La fin du poème drolatique de MAISTRALE sur la procession de Soccia (voir ICI) est un peu mystérieuse voire même incompréhensible.
Condamné à une amende, MATTONE s'écrit
Cusì vidu in prucissione
À San Roccu in lu stagnone !
"Jeannot" PAOLI avait traduit ces deux vers par:
Ainsi je vis en procession
Saint Roch dans le bidon ! (?...)
Traduction mot à mot car elle lui avait donné beaucoup de fil à retordre. Il avait montré cette difficulté par le point d'interrogation et les points de suspension mis entre parenthèses à la suite du dernier vers.
Le Poggiolais Jean-Baptiste PAOLI, qui a revu cette version, a fait de même mais il a ajouté en commentaire que cette expression peut être traduite par:
j'en ai vu de toutes les couleurs.
En tout cas, pourquoi est-il question de saint Roch et d'un bidon?
Cette allusion au protecteur de Poggiolo se trouve dans certains textes. Par exemple, dans les colonnes de "La Corse, Mon Hebdo" du 30 avril 2010.
Dans le cadre du dictionnaire français-corse qu'il remplissait alors semaine après semaine, l'écrivain Ghjuvan-Ghjaseppiu FRANCHI, ancien directeur de la revue RIGIRU, en était arrivé au verbe "baver" qui, de façon familière, donne l'expression "en baver" et "en faire baver à quelqu'un" qui se dit : "falli vede a San Roccu in lu stagnarone". Littéralement : "lui montrer Saint Roch dans un récipient étamé".
Pour comprendre cette curieuse expression, le rédacteur citait l'explication donnée par le grand universitaire Fernand ETTORI (1919-2001) dans son ouvrage: Anthologie des expressions corses, éd. Rivages, Marseille, 1984.
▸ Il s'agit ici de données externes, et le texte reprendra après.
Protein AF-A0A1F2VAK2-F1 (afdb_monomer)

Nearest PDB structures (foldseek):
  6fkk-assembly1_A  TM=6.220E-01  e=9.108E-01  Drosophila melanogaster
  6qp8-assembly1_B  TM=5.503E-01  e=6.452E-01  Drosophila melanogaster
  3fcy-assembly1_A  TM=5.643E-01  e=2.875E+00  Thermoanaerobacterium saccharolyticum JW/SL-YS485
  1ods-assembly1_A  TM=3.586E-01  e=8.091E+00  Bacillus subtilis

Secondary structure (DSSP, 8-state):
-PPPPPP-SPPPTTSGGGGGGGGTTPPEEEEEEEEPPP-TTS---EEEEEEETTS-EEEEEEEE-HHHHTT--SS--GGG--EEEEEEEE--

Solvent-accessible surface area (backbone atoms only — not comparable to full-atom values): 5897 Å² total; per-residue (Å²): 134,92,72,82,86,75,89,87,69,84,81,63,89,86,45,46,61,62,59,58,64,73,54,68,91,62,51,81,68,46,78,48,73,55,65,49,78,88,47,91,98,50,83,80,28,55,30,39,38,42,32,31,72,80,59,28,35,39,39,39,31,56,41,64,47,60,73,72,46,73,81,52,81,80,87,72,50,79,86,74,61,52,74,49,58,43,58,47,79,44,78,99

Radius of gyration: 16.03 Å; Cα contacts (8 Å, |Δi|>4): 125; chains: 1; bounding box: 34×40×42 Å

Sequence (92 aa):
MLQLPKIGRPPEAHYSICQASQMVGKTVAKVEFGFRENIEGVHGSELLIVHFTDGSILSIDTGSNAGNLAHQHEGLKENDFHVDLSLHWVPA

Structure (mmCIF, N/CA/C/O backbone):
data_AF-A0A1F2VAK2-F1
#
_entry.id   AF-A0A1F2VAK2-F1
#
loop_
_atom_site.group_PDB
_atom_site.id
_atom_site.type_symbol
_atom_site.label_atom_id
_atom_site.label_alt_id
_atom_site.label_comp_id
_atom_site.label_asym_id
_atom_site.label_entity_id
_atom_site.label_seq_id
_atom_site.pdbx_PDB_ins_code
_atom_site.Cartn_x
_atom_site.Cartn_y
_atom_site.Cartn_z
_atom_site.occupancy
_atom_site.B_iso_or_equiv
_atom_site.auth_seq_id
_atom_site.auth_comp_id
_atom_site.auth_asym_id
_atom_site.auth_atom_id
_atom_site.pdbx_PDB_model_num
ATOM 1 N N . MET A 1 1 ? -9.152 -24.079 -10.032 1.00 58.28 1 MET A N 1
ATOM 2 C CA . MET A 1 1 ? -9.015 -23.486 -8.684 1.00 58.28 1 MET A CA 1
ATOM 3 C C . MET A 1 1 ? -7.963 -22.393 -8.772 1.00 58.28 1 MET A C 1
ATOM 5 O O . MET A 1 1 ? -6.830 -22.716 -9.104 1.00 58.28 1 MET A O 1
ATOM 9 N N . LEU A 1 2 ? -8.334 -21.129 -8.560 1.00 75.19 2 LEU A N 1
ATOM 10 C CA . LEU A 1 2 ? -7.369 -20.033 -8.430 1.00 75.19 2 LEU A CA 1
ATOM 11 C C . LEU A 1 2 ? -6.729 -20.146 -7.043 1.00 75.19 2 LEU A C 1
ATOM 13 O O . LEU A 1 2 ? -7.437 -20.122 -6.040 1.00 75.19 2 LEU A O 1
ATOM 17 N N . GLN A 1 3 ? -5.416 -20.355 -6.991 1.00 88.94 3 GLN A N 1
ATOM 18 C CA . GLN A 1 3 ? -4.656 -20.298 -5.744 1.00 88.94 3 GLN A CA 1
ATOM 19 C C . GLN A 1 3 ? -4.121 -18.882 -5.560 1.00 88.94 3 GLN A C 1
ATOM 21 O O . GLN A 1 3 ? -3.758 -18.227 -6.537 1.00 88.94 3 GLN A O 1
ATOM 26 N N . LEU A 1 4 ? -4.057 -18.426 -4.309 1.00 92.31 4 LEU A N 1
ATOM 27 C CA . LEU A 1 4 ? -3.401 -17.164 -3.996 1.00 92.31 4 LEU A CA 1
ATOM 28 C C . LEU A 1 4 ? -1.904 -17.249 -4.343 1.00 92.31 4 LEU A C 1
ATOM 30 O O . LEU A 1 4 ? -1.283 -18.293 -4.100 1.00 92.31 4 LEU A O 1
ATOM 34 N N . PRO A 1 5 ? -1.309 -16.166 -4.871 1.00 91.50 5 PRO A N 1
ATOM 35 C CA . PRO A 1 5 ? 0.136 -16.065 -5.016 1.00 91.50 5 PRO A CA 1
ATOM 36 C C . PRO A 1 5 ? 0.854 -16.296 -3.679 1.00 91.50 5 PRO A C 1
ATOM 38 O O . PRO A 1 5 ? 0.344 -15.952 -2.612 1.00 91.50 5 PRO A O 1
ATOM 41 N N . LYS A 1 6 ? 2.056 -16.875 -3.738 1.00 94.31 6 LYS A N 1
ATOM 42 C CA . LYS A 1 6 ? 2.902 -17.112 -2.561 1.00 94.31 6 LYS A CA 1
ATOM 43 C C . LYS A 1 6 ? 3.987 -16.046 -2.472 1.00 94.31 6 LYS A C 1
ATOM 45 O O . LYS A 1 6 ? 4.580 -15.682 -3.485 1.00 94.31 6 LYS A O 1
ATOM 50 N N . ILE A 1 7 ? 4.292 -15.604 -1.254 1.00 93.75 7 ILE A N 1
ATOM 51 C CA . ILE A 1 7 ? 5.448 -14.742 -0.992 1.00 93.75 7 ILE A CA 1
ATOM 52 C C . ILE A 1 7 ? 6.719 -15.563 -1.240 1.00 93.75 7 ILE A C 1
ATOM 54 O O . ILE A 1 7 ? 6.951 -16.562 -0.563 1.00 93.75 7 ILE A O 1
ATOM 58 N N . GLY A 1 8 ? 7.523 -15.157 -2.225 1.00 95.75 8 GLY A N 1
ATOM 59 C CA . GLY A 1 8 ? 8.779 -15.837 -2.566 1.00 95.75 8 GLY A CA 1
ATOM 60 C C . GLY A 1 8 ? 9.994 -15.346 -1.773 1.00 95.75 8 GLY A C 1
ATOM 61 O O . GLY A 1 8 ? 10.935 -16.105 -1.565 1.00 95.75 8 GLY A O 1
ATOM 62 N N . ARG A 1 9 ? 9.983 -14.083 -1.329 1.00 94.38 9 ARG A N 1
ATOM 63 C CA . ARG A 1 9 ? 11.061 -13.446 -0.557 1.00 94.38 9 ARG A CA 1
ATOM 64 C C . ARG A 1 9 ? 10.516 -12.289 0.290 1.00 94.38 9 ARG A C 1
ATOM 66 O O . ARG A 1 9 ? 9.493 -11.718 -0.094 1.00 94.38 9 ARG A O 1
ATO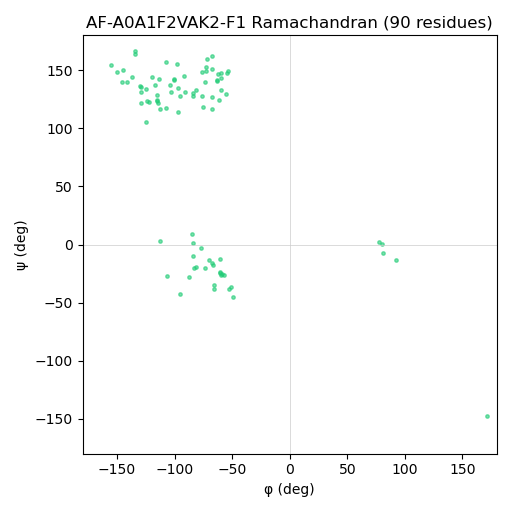M 73 N N . PRO A 1 10 ? 11.174 -11.922 1.402 1.00 93.38 10 PRO A N 1
ATOM 74 C CA . PRO A 1 10 ? 10.829 -10.706 2.131 1.00 93.38 10 PRO A CA 1
ATOM 75 C C . PRO A 1 10 ? 11.158 -9.445 1.304 1.00 93.38 10 PRO A C 1
ATOM 77 O O . PRO A 1 10 ? 12.088 -9.480 0.491 1.00 93.38 10 PRO A O 1
ATOM 80 N N . PRO A 1 11 ? 10.424 -8.334 1.506 1.00 92.62 11 PRO A N 1
ATOM 81 C CA . PRO A 1 11 ? 10.805 -7.029 0.971 1.00 92.62 11 PRO A CA 1
ATOM 82 C C . PRO A 1 11 ? 12.016 -6.456 1.726 1.00 92.62 11 PRO A C 1
ATOM 84 O O . PRO A 1 11 ? 12.290 -6.834 2.867 1.00 92.62 11 PRO A O 1
ATOM 87 N N . GLU A 1 12 ? 12.727 -5.510 1.111 1.00 92.19 12 GLU A N 1
ATOM 88 C CA . GLU A 1 12 ? 13.723 -4.704 1.828 1.00 92.19 12 GLU A CA 1
ATOM 89 C C . GLU A 1 12 ? 13.039 -3.691 2.759 1.00 92.19 12 GLU A C 1
ATOM 91 O O . GLU A 1 12 ? 11.945 -3.201 2.479 1.00 92.19 12 GLU A O 1
ATOM 96 N N . ALA A 1 13 ? 13.694 -3.347 3.871 1.00 90.88 13 ALA A N 1
ATOM 97 C CA . ALA A 1 13 ? 13.076 -2.585 4.961 1.00 90.88 13 ALA A CA 1
ATOM 98 C C . ALA A 1 13 ? 12.570 -1.185 4.565 1.00 90.88 13 ALA A C 1
ATOM 100 O O . ALA A 1 13 ? 11.677 -0.655 5.219 1.00 90.88 13 ALA A O 1
ATOM 101 N N . HIS A 1 14 ? 13.130 -0.587 3.512 1.00 90.25 14 HIS A N 1
ATOM 102 C CA . HIS A 1 14 ? 12.782 0.764 3.071 1.00 90.25 14 HIS A CA 1
ATOM 103 C C . HIS A 1 14 ? 11.538 0.820 2.166 1.00 90.25 14 HIS A C 1
ATOM 105 O O . HIS A 1 14 ? 11.043 1.913 1.897 1.00 90.25 14 HIS A O 1
ATOM 111 N N . TYR A 1 15 ? 11.017 -0.321 1.700 1.00 91.56 15 TYR A N 1
ATOM 112 C CA . TYR A 1 15 ? 9.818 -0.338 0.862 1.00 91.56 15 TYR A CA 1
ATOM 113 C C . TYR A 1 15 ? 8.549 -0.036 1.670 1.00 91.56 15 TYR A C 1
ATOM 115 O O . TYR A 1 15 ? 8.341 -0.566 2.763 1.00 91.56 15 TYR A O 1
ATOM 123 N N . SER A 1 16 ? 7.649 0.756 1.082 1.00 92.56 16 SER A N 1
ATOM 124 C CA . SER A 1 16 ? 6.328 1.119 1.627 1.00 92.56 16 SER A CA 1
ATOM 125 C C . SER A 1 16 ? 5.502 -0.089 2.074 1.00 92.56 16 SER A C 1
ATOM 127 O O . SER A 1 16 ? 4.842 -0.033 3.109 1.00 92.56 16 SER A O 1
ATOM 129 N N . ILE A 1 17 ? 5.579 -1.211 1.351 1.00 94.19 17 ILE A N 1
ATOM 130 C CA . ILE A 1 17 ? 4.831 -2.436 1.664 1.00 94.19 17 ILE A CA 1
ATOM 131 C C . ILE A 1 17 ? 5.137 -2.993 3.064 1.00 94.19 17 ILE A C 1
ATOM 133 O O . ILE A 1 17 ? 4.280 -3.631 3.673 1.00 94.19 17 ILE A O 1
ATOM 137 N N . CYS A 1 18 ? 6.316 -2.708 3.629 1.00 95.56 18 CYS A N 1
ATOM 138 C CA . CYS A 1 18 ? 6.657 -3.089 5.003 1.00 95.56 18 CYS A CA 1
ATOM 139 C C . CYS A 1 18 ? 5.698 -2.468 6.037 1.00 95.56 18 CYS A C 1
ATOM 141 O O . CYS A 1 18 ? 5.466 -3.046 7.105 1.00 95.56 18 CYS A O 1
ATOM 143 N N . GLN A 1 19 ? 5.079 -1.329 5.708 1.00 95.44 19 GLN A N 1
ATOM 144 C CA . GLN A 1 19 ? 4.092 -0.657 6.554 1.00 95.44 19 GLN A CA 1
ATOM 145 C C . GLN A 1 19 ? 2.759 -1.418 6.642 1.00 95.44 19 GLN A C 1
ATOM 147 O O . GLN A 1 19 ? 1.972 -1.141 7.544 1.00 95.44 19 GLN A O 1
ATOM 152 N N . ALA A 1 20 ? 2.514 -2.419 5.785 1.00 96.00 20 ALA A N 1
ATOM 153 C CA . ALA A 1 20 ? 1.325 -3.273 5.864 1.00 96.00 20 ALA A CA 1
ATOM 154 C C . ALA A 1 20 ? 1.241 -4.046 7.194 1.00 96.00 20 ALA A C 1
ATOM 156 O O . ALA A 1 20 ? 0.156 -4.402 7.645 1.00 96.00 20 ALA A O 1
ATOM 157 N N . SER A 1 21 ? 2.377 -4.259 7.869 1.00 95.69 21 SER A N 1
ATOM 158 C CA . SER A 1 21 ? 2.422 -4.852 9.213 1.00 95.69 21 SER A CA 1
ATOM 159 C C . SER A 1 21 ? 1.599 -4.075 10.251 1.00 95.69 21 SER A C 1
ATOM 161 O O . SER A 1 21 ? 1.079 -4.680 11.185 1.00 95.69 21 SER A O 1
ATOM 163 N N . GLN A 1 22 ? 1.394 -2.766 10.060 1.00 96.25 22 GLN A N 1
ATOM 164 C CA . GLN A 1 22 ? 0.562 -1.940 10.941 1.00 96.25 22 GLN A CA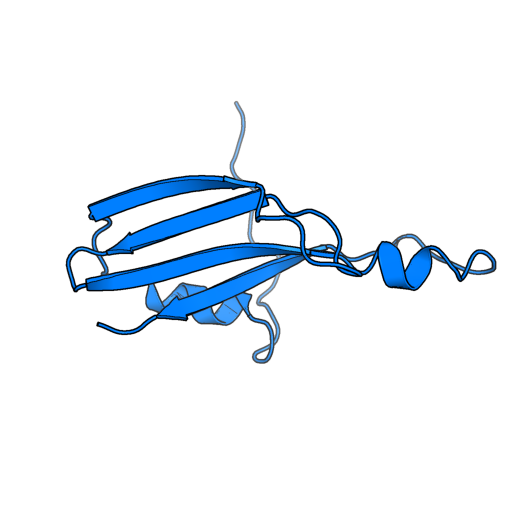 1
ATOM 165 C C . GLN A 1 22 ? -0.931 -2.301 10.872 1.00 96.25 22 GLN A C 1
ATOM 167 O O . GLN A 1 22 ? -1.693 -1.928 11.761 1.00 96.25 22 GLN A O 1
ATOM 172 N N . MET A 1 23 ? -1.363 -3.047 9.849 1.00 97.00 23 MET A N 1
ATOM 173 C CA . MET A 1 23 ? -2.738 -3.546 9.734 1.00 97.00 23 MET A CA 1
ATOM 174 C C . MET A 1 23 ? -3.034 -4.693 10.710 1.00 97.00 23 MET A C 1
ATOM 176 O O . MET A 1 23 ? -4.200 -4.995 10.966 1.00 97.00 23 MET A O 1
ATOM 180 N N . VAL A 1 24 ? -2.005 -5.373 11.227 1.00 97.81 24 VAL A N 1
ATOM 181 C CA . VAL A 1 24 ? -2.172 -6.581 12.044 1.00 97.81 24 VAL A CA 1
ATOM 182 C C . VAL A 1 24 ? -2.970 -6.262 13.308 1.00 97.81 24 VAL A C 1
ATOM 184 O O . VAL A 1 24 ? -2.607 -5.391 14.092 1.00 97.81 24 VAL A O 1
ATOM 187 N N . GLY A 1 25 ? -4.067 -6.993 13.508 1.00 97.88 25 GLY A N 1
ATOM 188 C CA . GLY A 1 25 ? -4.950 -6.835 14.665 1.00 97.88 25 GLY A CA 1
ATOM 189 C C . GLY A 1 25 ? -5.950 -5.679 14.565 1.00 97.88 25 GLY A C 1
ATOM 190 O O . GLY A 1 25 ? -6.838 -5.591 15.413 1.00 97.88 25 GLY A O 1
ATOM 191 N N . LYS A 1 26 ? -5.870 -4.824 13.537 1.00 97.88 26 LYS A N 1
ATOM 192 C CA . LYS A 1 26 ? -6.884 -3.792 13.298 1.00 97.88 26 LYS A CA 1
ATOM 193 C C . LYS A 1 26 ? -8.145 -4.402 12.686 1.00 97.88 26 LYS A C 1
ATOM 195 O O . LYS A 1 26 ? -8.086 -5.363 11.920 1.00 97.88 26 LYS A O 1
ATOM 200 N N . THR A 1 27 ? -9.296 -3.810 12.998 1.00 98.44 27 THR A N 1
ATOM 201 C CA . THR A 1 27 ? -10.588 -4.190 12.408 1.00 98.44 27 THR A CA 1
ATOM 202 C C . THR A 1 27 ? -10.982 -3.172 11.347 1.00 98.44 27 THR A C 1
ATOM 204 O O . THR A 1 27 ? -10.927 -1.969 11.592 1.00 98.44 27 THR A O 1
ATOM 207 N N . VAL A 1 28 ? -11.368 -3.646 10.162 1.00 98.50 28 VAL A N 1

"Aux fêtes patronales, arrivaient des ermites portant sur la poitrine, suspendu au cou, une sorte de petit cadre en bois dans lequel était exposée, sous verre, l'image du saint qu'ils servaient, le plus souvent saint Roch. Ces cadres s'appelaient "paci" (paix); d'où le nom de "paciaghji" (porteurs de paix) donné dans le sud de la Corse à ces ermites qu'on appelait ailleurs "rimiti".
Moyennant aumône, chacun était admis à baiser l'effigie du saint, tandis que l'ermite effaçait, à chaque fois, avec un chiffon la trace des lèvres. On glissait l'aumône dans une sorte de tronc en fer blanc appelé "stagnalonu" par analogie avec le seau du même nom.
Vénérer ainsi saint Roch était gage de prospérité, mais si quelque jeune impertinent faisait mine d'esquiver l'aumône, l'ermite, furieux, menaçait de le prendre par les cheveux et de lui plonger la tête dans le bidon pour lui faire voir saint Roch".
Voir saint Roch dans le bidon était donc employé pour évoquer un moment difficile.